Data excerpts
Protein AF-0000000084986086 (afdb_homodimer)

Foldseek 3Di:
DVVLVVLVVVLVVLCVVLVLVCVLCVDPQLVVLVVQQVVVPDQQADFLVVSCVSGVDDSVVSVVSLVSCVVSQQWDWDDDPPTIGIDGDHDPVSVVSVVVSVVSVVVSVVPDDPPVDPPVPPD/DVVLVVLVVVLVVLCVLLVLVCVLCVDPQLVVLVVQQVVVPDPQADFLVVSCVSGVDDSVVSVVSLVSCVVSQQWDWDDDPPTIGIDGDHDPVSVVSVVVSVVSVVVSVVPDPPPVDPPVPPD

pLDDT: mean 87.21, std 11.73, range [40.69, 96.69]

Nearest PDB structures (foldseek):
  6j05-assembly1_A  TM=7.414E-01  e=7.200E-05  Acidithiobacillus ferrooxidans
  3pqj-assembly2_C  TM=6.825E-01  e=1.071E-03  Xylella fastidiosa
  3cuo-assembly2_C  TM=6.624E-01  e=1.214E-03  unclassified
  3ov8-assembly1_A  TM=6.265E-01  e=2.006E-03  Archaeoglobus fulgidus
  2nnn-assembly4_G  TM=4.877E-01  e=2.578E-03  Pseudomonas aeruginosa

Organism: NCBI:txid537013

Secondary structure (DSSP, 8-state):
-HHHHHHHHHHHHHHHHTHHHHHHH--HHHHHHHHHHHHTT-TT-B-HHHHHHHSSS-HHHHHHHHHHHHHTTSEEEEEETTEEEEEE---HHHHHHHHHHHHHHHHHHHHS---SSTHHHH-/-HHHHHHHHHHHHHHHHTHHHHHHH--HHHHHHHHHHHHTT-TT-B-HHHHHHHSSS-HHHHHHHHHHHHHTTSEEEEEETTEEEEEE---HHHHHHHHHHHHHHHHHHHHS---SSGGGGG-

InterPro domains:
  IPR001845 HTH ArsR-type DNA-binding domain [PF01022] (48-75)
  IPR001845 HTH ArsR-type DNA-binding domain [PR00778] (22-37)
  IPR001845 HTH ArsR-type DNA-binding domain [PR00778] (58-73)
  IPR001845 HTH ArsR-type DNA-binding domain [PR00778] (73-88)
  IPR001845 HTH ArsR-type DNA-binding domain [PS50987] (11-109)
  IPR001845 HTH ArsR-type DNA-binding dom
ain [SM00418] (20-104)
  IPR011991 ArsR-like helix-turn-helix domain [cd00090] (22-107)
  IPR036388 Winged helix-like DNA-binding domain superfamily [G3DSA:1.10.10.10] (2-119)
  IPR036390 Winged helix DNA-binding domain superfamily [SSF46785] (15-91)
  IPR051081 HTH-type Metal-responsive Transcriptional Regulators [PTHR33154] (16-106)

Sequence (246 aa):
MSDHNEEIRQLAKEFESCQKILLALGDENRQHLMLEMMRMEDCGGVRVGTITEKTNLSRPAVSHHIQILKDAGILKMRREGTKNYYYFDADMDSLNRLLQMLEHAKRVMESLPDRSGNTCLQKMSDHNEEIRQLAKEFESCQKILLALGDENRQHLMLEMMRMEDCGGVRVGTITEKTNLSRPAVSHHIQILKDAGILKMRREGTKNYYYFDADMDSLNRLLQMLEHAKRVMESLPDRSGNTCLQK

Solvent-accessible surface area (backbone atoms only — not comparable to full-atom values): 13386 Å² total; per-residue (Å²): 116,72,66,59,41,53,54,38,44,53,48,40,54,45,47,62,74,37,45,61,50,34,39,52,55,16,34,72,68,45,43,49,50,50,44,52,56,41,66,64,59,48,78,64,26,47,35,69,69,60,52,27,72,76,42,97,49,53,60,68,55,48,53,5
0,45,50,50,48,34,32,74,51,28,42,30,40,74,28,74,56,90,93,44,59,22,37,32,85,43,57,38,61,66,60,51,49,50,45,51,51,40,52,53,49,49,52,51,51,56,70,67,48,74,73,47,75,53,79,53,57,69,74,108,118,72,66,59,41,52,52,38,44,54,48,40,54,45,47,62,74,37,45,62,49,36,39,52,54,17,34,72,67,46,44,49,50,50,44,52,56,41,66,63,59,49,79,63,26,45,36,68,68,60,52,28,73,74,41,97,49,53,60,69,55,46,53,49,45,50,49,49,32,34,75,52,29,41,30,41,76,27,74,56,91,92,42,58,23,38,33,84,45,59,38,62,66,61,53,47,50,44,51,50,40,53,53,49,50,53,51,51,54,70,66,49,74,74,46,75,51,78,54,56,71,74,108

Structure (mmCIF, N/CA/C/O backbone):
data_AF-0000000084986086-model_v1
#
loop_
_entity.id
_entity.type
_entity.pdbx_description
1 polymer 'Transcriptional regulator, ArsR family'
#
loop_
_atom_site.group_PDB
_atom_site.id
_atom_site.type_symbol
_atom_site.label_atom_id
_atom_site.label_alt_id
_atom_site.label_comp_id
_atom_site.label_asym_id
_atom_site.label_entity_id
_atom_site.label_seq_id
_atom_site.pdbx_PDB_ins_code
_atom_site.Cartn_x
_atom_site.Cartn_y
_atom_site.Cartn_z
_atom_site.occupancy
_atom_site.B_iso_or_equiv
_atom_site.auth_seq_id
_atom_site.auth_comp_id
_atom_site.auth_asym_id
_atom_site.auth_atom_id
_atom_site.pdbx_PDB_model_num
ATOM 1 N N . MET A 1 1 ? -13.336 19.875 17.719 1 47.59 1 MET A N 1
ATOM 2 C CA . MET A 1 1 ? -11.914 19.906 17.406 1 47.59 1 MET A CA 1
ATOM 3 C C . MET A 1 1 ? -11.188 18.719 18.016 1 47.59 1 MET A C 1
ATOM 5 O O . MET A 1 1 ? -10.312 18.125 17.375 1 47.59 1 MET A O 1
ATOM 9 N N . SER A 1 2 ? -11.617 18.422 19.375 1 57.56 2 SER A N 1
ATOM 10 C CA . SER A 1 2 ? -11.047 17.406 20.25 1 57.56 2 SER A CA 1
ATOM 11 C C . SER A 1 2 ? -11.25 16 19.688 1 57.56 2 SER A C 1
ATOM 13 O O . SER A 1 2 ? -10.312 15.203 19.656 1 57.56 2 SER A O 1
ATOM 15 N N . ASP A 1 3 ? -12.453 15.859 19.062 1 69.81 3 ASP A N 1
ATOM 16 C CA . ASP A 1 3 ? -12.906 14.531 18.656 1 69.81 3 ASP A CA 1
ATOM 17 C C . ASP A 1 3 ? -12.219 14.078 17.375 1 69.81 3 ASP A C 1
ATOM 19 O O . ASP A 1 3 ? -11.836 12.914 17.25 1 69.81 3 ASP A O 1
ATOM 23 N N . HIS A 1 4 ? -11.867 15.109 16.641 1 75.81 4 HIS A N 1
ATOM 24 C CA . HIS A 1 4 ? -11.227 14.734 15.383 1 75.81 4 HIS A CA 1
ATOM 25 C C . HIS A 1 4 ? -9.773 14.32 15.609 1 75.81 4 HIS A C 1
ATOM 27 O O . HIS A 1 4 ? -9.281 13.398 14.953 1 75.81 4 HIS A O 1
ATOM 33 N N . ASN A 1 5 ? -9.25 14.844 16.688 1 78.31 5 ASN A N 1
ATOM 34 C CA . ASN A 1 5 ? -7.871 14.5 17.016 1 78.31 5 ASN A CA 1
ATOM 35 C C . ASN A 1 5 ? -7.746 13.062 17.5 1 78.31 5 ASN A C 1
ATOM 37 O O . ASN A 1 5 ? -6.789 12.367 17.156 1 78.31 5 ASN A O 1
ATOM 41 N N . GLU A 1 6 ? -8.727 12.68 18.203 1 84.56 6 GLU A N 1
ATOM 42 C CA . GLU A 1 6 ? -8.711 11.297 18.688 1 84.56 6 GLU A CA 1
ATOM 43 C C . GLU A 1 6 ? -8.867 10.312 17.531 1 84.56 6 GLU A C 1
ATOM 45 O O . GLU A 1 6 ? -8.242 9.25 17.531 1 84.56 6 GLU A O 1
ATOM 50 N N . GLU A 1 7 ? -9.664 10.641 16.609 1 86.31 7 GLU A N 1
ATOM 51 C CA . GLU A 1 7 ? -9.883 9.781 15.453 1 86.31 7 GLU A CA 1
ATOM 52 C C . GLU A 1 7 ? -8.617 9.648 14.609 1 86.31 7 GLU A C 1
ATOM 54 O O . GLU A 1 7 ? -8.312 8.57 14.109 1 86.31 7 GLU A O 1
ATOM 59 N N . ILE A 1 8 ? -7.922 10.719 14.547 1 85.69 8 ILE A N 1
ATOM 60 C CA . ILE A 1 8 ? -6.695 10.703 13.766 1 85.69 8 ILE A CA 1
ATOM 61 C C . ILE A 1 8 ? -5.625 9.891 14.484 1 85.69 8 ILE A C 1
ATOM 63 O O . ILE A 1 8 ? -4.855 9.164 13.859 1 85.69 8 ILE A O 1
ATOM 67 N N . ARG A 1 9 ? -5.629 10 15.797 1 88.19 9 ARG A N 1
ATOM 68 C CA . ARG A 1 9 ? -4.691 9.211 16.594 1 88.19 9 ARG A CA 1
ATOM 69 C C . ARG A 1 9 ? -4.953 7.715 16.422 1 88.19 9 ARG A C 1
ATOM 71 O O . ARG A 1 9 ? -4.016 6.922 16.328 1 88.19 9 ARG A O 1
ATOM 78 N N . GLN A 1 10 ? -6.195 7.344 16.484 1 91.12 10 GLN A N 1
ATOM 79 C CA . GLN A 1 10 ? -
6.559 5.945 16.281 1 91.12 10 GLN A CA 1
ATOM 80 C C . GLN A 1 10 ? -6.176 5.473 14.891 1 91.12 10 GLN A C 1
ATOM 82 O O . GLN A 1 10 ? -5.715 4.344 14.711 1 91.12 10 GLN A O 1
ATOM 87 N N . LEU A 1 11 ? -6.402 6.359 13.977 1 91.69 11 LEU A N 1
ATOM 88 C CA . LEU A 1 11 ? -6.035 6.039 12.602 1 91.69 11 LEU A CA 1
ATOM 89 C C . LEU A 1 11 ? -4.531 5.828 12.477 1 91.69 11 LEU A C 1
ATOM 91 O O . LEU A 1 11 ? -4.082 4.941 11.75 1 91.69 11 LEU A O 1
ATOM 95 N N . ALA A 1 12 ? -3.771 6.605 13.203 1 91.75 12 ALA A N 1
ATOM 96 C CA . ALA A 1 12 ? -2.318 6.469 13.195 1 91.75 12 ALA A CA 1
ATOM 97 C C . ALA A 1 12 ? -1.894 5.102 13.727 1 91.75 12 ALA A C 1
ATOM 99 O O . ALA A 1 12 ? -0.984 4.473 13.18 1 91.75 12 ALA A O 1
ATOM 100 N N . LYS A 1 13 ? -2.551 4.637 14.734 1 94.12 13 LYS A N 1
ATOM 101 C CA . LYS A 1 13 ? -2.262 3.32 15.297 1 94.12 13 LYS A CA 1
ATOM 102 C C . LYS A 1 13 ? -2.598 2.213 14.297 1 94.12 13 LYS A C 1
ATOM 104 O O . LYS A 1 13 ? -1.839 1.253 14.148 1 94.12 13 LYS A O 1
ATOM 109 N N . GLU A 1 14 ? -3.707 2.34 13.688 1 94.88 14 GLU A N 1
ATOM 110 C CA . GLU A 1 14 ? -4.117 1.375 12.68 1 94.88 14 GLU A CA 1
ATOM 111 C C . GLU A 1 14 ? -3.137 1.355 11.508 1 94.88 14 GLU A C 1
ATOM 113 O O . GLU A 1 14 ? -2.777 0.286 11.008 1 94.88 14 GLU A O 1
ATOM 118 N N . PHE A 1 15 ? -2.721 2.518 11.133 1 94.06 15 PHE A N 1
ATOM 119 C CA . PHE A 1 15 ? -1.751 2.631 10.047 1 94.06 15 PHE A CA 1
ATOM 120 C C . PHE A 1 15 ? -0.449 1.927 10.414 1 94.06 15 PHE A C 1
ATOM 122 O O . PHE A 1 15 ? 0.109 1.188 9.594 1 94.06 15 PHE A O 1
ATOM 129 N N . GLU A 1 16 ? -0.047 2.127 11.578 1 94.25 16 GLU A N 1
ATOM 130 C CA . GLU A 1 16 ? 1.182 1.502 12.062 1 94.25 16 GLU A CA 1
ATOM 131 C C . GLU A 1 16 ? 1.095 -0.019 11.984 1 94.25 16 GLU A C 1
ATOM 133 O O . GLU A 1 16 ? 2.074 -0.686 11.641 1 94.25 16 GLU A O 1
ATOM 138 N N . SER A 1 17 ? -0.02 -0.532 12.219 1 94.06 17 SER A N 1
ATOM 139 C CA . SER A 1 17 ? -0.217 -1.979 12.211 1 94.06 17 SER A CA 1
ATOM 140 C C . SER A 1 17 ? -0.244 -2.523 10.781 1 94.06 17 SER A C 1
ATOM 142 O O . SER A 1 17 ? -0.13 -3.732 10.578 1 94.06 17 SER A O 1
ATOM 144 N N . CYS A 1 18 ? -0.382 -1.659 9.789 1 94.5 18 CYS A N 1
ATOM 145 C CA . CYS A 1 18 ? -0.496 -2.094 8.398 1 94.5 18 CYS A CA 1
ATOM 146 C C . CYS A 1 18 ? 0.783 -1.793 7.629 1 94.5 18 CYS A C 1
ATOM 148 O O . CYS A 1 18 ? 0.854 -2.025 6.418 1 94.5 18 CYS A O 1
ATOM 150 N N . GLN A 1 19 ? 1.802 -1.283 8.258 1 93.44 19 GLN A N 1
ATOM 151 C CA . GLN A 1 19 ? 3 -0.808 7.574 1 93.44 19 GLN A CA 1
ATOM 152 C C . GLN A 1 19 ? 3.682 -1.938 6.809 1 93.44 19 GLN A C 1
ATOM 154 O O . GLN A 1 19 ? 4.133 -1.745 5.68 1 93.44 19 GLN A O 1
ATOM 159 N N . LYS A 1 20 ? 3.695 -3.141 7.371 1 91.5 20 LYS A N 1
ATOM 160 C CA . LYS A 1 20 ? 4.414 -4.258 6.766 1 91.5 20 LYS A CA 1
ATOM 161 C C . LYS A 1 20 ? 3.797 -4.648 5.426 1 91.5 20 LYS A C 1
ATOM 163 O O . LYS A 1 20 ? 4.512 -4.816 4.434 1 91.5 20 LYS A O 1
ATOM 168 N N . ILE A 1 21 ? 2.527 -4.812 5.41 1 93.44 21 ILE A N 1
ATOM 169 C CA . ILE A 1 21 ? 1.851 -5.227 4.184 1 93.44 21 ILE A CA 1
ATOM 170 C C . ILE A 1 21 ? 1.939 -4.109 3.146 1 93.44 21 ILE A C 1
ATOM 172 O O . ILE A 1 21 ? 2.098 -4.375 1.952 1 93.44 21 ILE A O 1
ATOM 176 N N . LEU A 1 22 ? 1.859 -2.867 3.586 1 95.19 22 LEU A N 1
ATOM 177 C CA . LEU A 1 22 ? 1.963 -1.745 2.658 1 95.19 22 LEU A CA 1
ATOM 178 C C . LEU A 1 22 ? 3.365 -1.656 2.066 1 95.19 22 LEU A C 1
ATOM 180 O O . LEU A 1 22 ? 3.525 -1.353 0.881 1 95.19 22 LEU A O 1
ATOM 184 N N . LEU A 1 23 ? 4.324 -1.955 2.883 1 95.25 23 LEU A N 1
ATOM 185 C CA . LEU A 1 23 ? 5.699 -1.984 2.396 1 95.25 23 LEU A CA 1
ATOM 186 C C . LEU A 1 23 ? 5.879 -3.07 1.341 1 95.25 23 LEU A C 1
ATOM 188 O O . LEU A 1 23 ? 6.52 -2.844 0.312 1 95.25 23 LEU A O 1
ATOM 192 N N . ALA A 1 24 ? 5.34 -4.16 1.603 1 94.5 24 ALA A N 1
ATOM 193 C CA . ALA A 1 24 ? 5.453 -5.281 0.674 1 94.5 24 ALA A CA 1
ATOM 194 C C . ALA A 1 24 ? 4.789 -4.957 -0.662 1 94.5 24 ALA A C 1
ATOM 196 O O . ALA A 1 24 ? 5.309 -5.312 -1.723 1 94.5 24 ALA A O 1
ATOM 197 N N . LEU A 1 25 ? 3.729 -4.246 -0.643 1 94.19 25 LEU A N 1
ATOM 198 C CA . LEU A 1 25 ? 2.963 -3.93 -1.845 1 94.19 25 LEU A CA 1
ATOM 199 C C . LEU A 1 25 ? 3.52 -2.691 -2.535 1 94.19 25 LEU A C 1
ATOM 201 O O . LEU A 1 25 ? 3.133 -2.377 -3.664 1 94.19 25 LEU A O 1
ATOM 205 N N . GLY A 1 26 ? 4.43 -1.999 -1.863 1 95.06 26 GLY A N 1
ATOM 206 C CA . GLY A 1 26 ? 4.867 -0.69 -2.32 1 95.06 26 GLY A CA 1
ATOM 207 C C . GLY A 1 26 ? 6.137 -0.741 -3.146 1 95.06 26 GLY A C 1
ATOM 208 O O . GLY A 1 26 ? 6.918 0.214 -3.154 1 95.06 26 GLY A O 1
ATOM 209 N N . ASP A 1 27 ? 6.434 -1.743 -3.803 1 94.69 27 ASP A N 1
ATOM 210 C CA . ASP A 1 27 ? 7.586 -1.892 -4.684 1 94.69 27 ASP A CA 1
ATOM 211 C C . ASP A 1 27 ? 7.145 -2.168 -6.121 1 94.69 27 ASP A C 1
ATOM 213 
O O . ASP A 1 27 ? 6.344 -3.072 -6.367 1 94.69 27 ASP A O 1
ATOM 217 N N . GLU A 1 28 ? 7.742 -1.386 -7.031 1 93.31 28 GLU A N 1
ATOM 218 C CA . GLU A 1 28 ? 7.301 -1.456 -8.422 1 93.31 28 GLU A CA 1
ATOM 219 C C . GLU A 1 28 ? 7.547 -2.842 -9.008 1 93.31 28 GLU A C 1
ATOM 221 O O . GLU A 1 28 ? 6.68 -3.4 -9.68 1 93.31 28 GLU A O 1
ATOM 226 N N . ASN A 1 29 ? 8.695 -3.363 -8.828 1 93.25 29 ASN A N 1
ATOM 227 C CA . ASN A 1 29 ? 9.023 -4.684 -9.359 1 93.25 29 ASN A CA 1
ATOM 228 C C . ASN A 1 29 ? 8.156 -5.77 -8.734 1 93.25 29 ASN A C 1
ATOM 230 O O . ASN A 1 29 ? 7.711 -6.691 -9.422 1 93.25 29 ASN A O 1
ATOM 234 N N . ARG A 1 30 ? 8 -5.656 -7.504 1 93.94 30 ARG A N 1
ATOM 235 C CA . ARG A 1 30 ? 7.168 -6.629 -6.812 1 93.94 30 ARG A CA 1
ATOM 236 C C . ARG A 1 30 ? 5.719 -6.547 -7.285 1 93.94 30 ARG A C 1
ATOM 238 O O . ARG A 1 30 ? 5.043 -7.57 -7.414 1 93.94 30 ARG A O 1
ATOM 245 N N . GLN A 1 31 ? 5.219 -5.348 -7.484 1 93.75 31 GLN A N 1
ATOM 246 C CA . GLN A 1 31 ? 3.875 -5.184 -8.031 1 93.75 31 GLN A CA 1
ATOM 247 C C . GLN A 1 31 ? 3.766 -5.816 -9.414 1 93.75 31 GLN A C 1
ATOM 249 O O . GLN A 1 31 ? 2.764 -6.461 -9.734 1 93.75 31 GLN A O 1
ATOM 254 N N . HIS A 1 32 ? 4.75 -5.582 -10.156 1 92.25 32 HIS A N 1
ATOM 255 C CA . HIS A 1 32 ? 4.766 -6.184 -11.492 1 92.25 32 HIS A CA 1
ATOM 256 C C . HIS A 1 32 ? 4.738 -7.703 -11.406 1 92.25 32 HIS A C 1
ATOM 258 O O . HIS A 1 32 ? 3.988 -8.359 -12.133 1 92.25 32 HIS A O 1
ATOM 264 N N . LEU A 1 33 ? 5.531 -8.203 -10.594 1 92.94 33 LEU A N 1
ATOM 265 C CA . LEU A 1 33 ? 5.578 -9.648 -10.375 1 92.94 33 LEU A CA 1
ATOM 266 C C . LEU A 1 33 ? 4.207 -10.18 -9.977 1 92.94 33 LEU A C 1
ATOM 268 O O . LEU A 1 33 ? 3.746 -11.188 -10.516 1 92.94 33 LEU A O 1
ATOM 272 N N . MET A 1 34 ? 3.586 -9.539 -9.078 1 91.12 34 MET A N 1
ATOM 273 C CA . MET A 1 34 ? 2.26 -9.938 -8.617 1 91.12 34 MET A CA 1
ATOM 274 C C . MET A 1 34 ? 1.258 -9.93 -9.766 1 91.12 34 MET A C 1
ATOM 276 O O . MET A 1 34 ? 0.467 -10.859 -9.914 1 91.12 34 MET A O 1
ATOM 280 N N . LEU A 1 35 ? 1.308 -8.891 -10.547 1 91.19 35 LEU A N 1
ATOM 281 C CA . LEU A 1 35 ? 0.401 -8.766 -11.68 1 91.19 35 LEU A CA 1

Problem
Nothing but the lines from the one with "ATOM 249 O O" through the last line of the records above should be retyped, and those word for word.

Result
ATOM 249 O O . GLN A 1 31 ? 2.764 -6.461 -9.734 1 93.75 31 GLN A O 1
ATOM 254 N N . HIS A 1 32 ? 4.75 -5.582 -10.156 1 92.25 32 HIS A N 1
ATOM 255 C CA . HIS A 1 32 ? 4.766 -6.184 -11.492 1 92.25 32 HIS A CA 1
ATOM 256 C C . HIS A 1 32 ? 4.738 -7.703 -11.406 1 92.25 32 HIS A C 1
ATOM 258 O O . HIS A 1 32 ? 3.988 -8.359 -12.133 1 92.25 32 HIS A O 1
ATOM 264 N N . LEU A 1 33 ? 5.531 -8.203 -10.594 1 92.94 33 LEU A N 1
ATOM 265 C CA . LEU A 1 33 ? 5.578 -9.648 -10.375 1 92.94 33 LEU A CA 1
ATOM 266 C C . LEU A 1 33 ? 4.207 -10.18 -9.977 1 92.94 33 LEU A C 1
ATOM 268 O O . LEU A 1 33 ? 3.746 -11.188 -10.516 1 92.94 33 LEU A O 1
ATOM 272 N N . MET A 1 34 ? 3.586 -9.539 -9.078 1 91.12 34 MET A N 1
ATOM 273 C CA . MET A 1 34 ? 2.26 -9.938 -8.617 1 91.12 34 MET A CA 1
ATOM 274 C C . MET A 1 34 ? 1.258 -9.93 -9.766 1 91.12 34 MET A C 1
ATOM 276 O O . MET A 1 34 ? 0.467 -10.859 -9.914 1 91.12 34 MET A O 1
ATOM 280 N N . LEU A 1 35 ? 1.308 -8.891 -10.547 1 91.19 35 LEU A N 1
ATOM 281 C CA . LEU A 1 35 ? 0.401 -8.766 -11.68 1 91.19 35 LEU A CA 1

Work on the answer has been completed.